The limiting case of the boxing approach would be a system kept in complete physical and informational isolation. Even if achievable, however, such an isolated system would be rather useless since it would have no effect on the external world. It might perhaps be thought that some scientific purpose could be served by creating a superintelligence and keeping it in isolation: by studying a self-contained model system, one could learn about its internal dynamics and its behavior patterns. But this would be an error. As soon as the system is observed, it ceases to be informationally isolated.
8
Information can be transmitted not only via messages that an AI sends out through a designated “output channel” but also via any observation an outsider makes of some causal consequence of the AI’s workings, direct or indirect—its power consumption, its CPU and memory usage, its computational states, or indeed any traces left behind after it has been shut down. An AI anticipating that it might be observed in any of these ways could strategically adopt behaviors designed to influence the hypothesized observers. For example, the AI could “malfunction” in whichever way would most increase the probability that it will ultimately be reactivated or that another superintelligence will be created with goals similar to its own.

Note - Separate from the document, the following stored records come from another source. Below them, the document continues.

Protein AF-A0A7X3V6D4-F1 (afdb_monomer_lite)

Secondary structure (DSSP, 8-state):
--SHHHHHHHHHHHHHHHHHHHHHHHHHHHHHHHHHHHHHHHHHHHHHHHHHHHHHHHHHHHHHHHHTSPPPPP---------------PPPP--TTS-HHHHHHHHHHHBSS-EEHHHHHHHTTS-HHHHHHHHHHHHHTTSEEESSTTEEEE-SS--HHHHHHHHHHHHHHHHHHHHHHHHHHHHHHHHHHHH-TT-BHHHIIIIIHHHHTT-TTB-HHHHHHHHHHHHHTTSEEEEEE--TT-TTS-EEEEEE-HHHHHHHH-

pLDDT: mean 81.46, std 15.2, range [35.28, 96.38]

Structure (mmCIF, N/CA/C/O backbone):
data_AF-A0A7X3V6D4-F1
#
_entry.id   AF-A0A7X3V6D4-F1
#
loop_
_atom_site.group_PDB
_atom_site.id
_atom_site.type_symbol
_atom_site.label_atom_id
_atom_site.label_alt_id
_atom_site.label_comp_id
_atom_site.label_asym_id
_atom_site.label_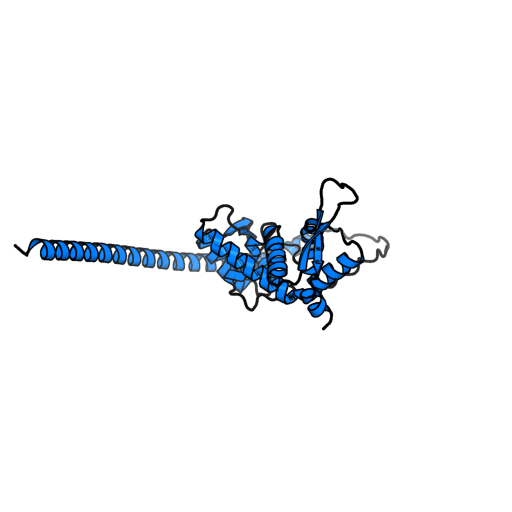entity_id
_atom_site.label_seq_id
_atom_site.pdbx_PDB_ins_code
_atom_site.Cartn_x
_atom_site.Cartn_y
_atom_site.Cartn_z
_atom_site.occupancy
_atom_site.B_iso_or_equiv
_atom_site.auth_seq_id
_atom_site.auth_comp_id
_atom_site.auth_asym_id
_atom_site.auth_atom_id
_atom_site.pdbx_PDB_model_num
ATOM 1 N N . MET A 1 1 ? -10.644 51.551 41.280 1.00 48.97 1 MET A N 1
ATOM 2 C CA . MET A 1 1 ? -9.651 50.461 41.197 1.00 48.97 1 MET A CA 1
ATOM 3 C C . MET A 1 1 ? -9.998 49.562 40.011 1.00 48.97 1 MET A C 1
ATOM 5 O O . MET A 1 1 ? -10.528 48.482 40.208 1.00 48.97 1 MET A O 1
ATOM 9 N N . THR A 1 2 ? -9.784 50.030 38.778 1.00 53.81 2 THR A N 1
ATOM 10 C CA . THR A 1 2 ? -10.167 49.297 37.549 1.00 53.81 2 THR A CA 1
ATOM 11 C C . THR A 1 2 ? -9.076 49.300 36.468 1.00 53.81 2 THR A C 1
ATOM 13 O O . THR A 1 2 ? -9.337 48.812 35.376 1.00 53.81 2 THR A O 1
ATOM 16 N N . SER A 1 3 ? -7.864 49.821 36.731 1.00 61.19 3 SER A N 1
ATOM 17 C CA . SER A 1 3 ? -6.815 49.914 35.692 1.00 61.19 3 SER A CA 1
ATOM 18 C C . SER A 1 3 ? -5.964 48.645 35.523 1.00 61.19 3 SER A C 1
ATOM 20 O O . SER A 1 3 ? -5.513 48.401 34.415 1.00 61.19 3 SER A O 1
ATOM 22 N N . SER A 1 4 ? -5.843 47.778 36.540 1.00 74.94 4 SER A N 1
ATOM 23 C CA . SER A 1 4 ? -4.946 46.597 36.499 1.00 74.94 4 SER A CA 1
ATOM 24 C C . SER A 1 4 ? -5.224 45.660 35.320 1.00 74.94 4 SER A C 1
ATOM 26 O O . SER A 1 4 ? -4.336 45.382 34.527 1.00 74.94 4 SER A O 1
ATOM 28 N N . ALA A 1 5 ? -6.483 45.251 35.128 1.00 81.00 5 ALA A N 1
ATOM 29 C CA . ALA A 1 5 ? -6.831 44.284 34.087 1.00 81.00 5 ALA A CA 1
ATOM 30 C C . ALA A 1 5 ? -6.675 44.846 32.663 1.00 81.00 5 ALA A C 1
ATOM 32 O O . ALA A 1 5 ? -6.343 44.111 31.741 1.00 81.00 5 ALA A O 1
ATOM 33 N N . ALA A 1 6 ? -6.913 46.147 32.465 1.00 88.00 6 ALA A N 1
ATOM 34 C CA . ALA A 1 6 ? -6.745 46.780 31.157 1.00 88.00 6 ALA A CA 1
ATOM 35 C C . ALA A 1 6 ? -5.263 46.964 30.799 1.00 88.00 6 ALA A C 1
ATOM 37 O O . ALA A 1 6 ? -4.899 46.860 29.627 1.00 88.00 6 ALA A O 1
ATOM 38 N N . ASP A 1 7 ? -4.420 47.223 31.798 1.00 89.06 7 ASP A N 1
ATOM 39 C CA . ASP A 1 7 ? -2.978 47.376 31.622 1.00 89.06 7 ASP A CA 1
ATOM 40 C C . ASP A 1 7 ? -2.304 46.008 31.391 1.00 89.06 7 ASP A C 1
ATOM 42 O O . ASP A 1 7 ? -1.529 45.873 30.447 1.00 89.06 7 ASP A O 1
ATOM 46 N N . GLU A 1 8 ? -2.711 44.962 32.121 1.00 88.69 8 GLU A N 1
ATOM 47 C CA . GLU A 1 8 ? -2.277 43.570 31.894 1.00 88.69 8 GLU A CA 1
ATOM 48 C C . GLU A 1 8 ? -2.635 43.071 30.482 1.00 88.69 8 GLU A C 1
ATOM 50 O O . GLU A 1 8 ? -1.823 42.438 29.805 1.00 88.69 8 GLU A O 1
ATOM 55 N N . LEU A 1 9 ? -3.837 43.397 29.993 1.00 91.50 9 LEU A N 1
ATOM 56 C CA . LEU A 1 9 ? -4.291 42.983 28.662 1.00 91.50 9 LEU A CA 1
ATOM 57 C C . LEU A 1 9 ? -3.533 43.724 27.551 1.00 91.50 9 LEU A C 1
ATOM 59 O O . LEU A 1 9 ? -3.210 43.131 26.524 1.00 91.50 9 LEU A O 1
ATOM 63 N N . ARG A 1 10 ? -3.183 45.000 27.763 1.00 92.75 10 ARG A N 1
ATOM 64 C CA . ARG A 1 10 ? -2.310 45.755 26.845 1.00 92.75 10 ARG A CA 1
ATOM 65 C C . ARG A 1 10 ? -0.895 45.197 26.813 1.00 92.75 10 ARG A C 1
ATOM 67 O O . ARG A 1 10 ? -0.314 45.103 25.732 1.00 92.75 10 ARG A O 1
ATOM 74 N N . GLU A 1 11 ? -0.346 44.823 27.962 1.00 93.88 11 GLU A N 1
ATOM 75 C CA . GLU A 1 11 ? 0.985 44.226 28.048 1.00 93.88 11 GLU A CA 1
ATOM 76 C C . GLU A 1 11 ? 1.025 42.868 27.332 1.00 93.88 11 GLU A C 1
ATOM 78 O O . GLU A 1 11 ? 1.894 42.642 26.488 1.00 93.88 11 GLU A O 1
ATOM 83 N N . ALA A 1 12 ? 0.022 42.014 27.560 1.00 92.12 12 ALA A N 1
ATOM 84 C CA . ALA A 1 12 ? -0.118 40.736 26.862 1.00 92.12 12 ALA A CA 1
ATOM 85 C C . ALA A 1 12 ? -0.252 40.911 25.340 1.00 92.12 12 ALA A C 1
ATOM 87 O O . ALA A 1 12 ? 0.392 40.197 24.572 1.00 92.12 12 ALA A O 1
ATOM 88 N N . LEU A 1 13 ? -1.039 41.891 24.888 1.00 94.00 13 LEU A N 1
ATOM 89 C CA . LEU A 1 13 ? -1.232 42.162 23.462 1.00 94.00 13 LEU A CA 1
ATOM 90 C C . LEU A 1 13 ? 0.059 42.680 22.813 1.00 94.00 13 LEU A C 1
ATOM 92 O O . LEU A 1 13 ? 0.409 42.261 21.714 1.00 94.00 13 LEU A O 1
ATOM 96 N N . THR A 1 14 ? 0.816 43.522 23.518 1.00 95.19 14 THR A N 1
ATOM 97 C CA . THR A 1 14 ? 2.125 44.007 23.049 1.00 95.19 14 THR A CA 1
ATOM 98 C C . THR A 1 14 ? 3.131 42.859 22.934 1.00 95.19 14 THR A C 1
ATOM 100 O O . THR A 1 14 ? 3.865 42.781 21.950 1.00 95.19 14 THR A O 1
ATOM 103 N N . ARG A 1 15 ? 3.124 41.928 23.896 1.00 94.62 15 ARG A N 1
ATOM 104 C CA . ARG A 1 15 ? 3.964 40.725 23.867 1.00 94.62 15 ARG A CA 1
ATOM 105 C C . ARG A 1 15 ? 3.633 39.829 22.675 1.00 94.62 15 ARG A C 1
ATOM 107 O O . ARG A 1 15 ? 4.532 39.481 21.921 1.00 94.62 15 ARG A O 1
ATOM 114 N N . LEU A 1 16 ? 2.349 39.536 22.460 1.00 94.88 16 LEU A N 1
ATOM 115 C CA . LEU A 1 16 ? 1.894 38.713 21.336 1.00 94.88 16 LEU A CA 1
ATOM 116 C C . LEU A 1 16 ? 2.218 39.349 19.980 1.00 94.88 16 LEU A C 1
ATOM 118 O O . LEU A 1 16 ? 2.586 38.645 19.045 1.00 94.88 16 LEU A O 1
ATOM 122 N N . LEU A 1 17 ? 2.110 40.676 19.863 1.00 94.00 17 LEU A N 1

Incentive methods involve placing an agent in an environment where it finds instrumental reasons to act in ways that promote the principal’s interests.
Consider a billionaire who uses her fortune to set up a large charitable foundation. Once created, the foundation may be powerful—more powerful than most individuals, including its founder, who might have donated most of her wealth. To control the foundation, the founder lays down its purpose in articles of incorporation and bylaws, and appoints a board of directors sympathetic to her cause. These measures constitute a form of motivation selection, since they aim to shape foundation’s preferences. But even if such attempts to customize the organizational internals fail, the foundation’s behavior would remain circumscribed by its social and legal milieu. The foundation would have an incentive to obey the law, for example, lest it be shut down or fined. It would have an incentive to offer its employees acceptable pay and working conditions, and to satisfy external stakeholders. Whatever its final goals, the foundation thus has instrumental reasons to conform its behavior to various social norms.
Might one not hope that a machine superintelligence would likewise be hemmed in by the need to get along with the other actors with which it shares the stage? Though this might seem like a straightforward way of dealing with the control problem, it is not free of obstacles. In particular, it presupposes a balance of power: legal or economic sanctions cannot restrain an agent that has a decisive strategic advantage. Social integration can therefore not be relied upon as a control method in fast or medium takeoff scenarios that feature a winner-takes-all dynamic.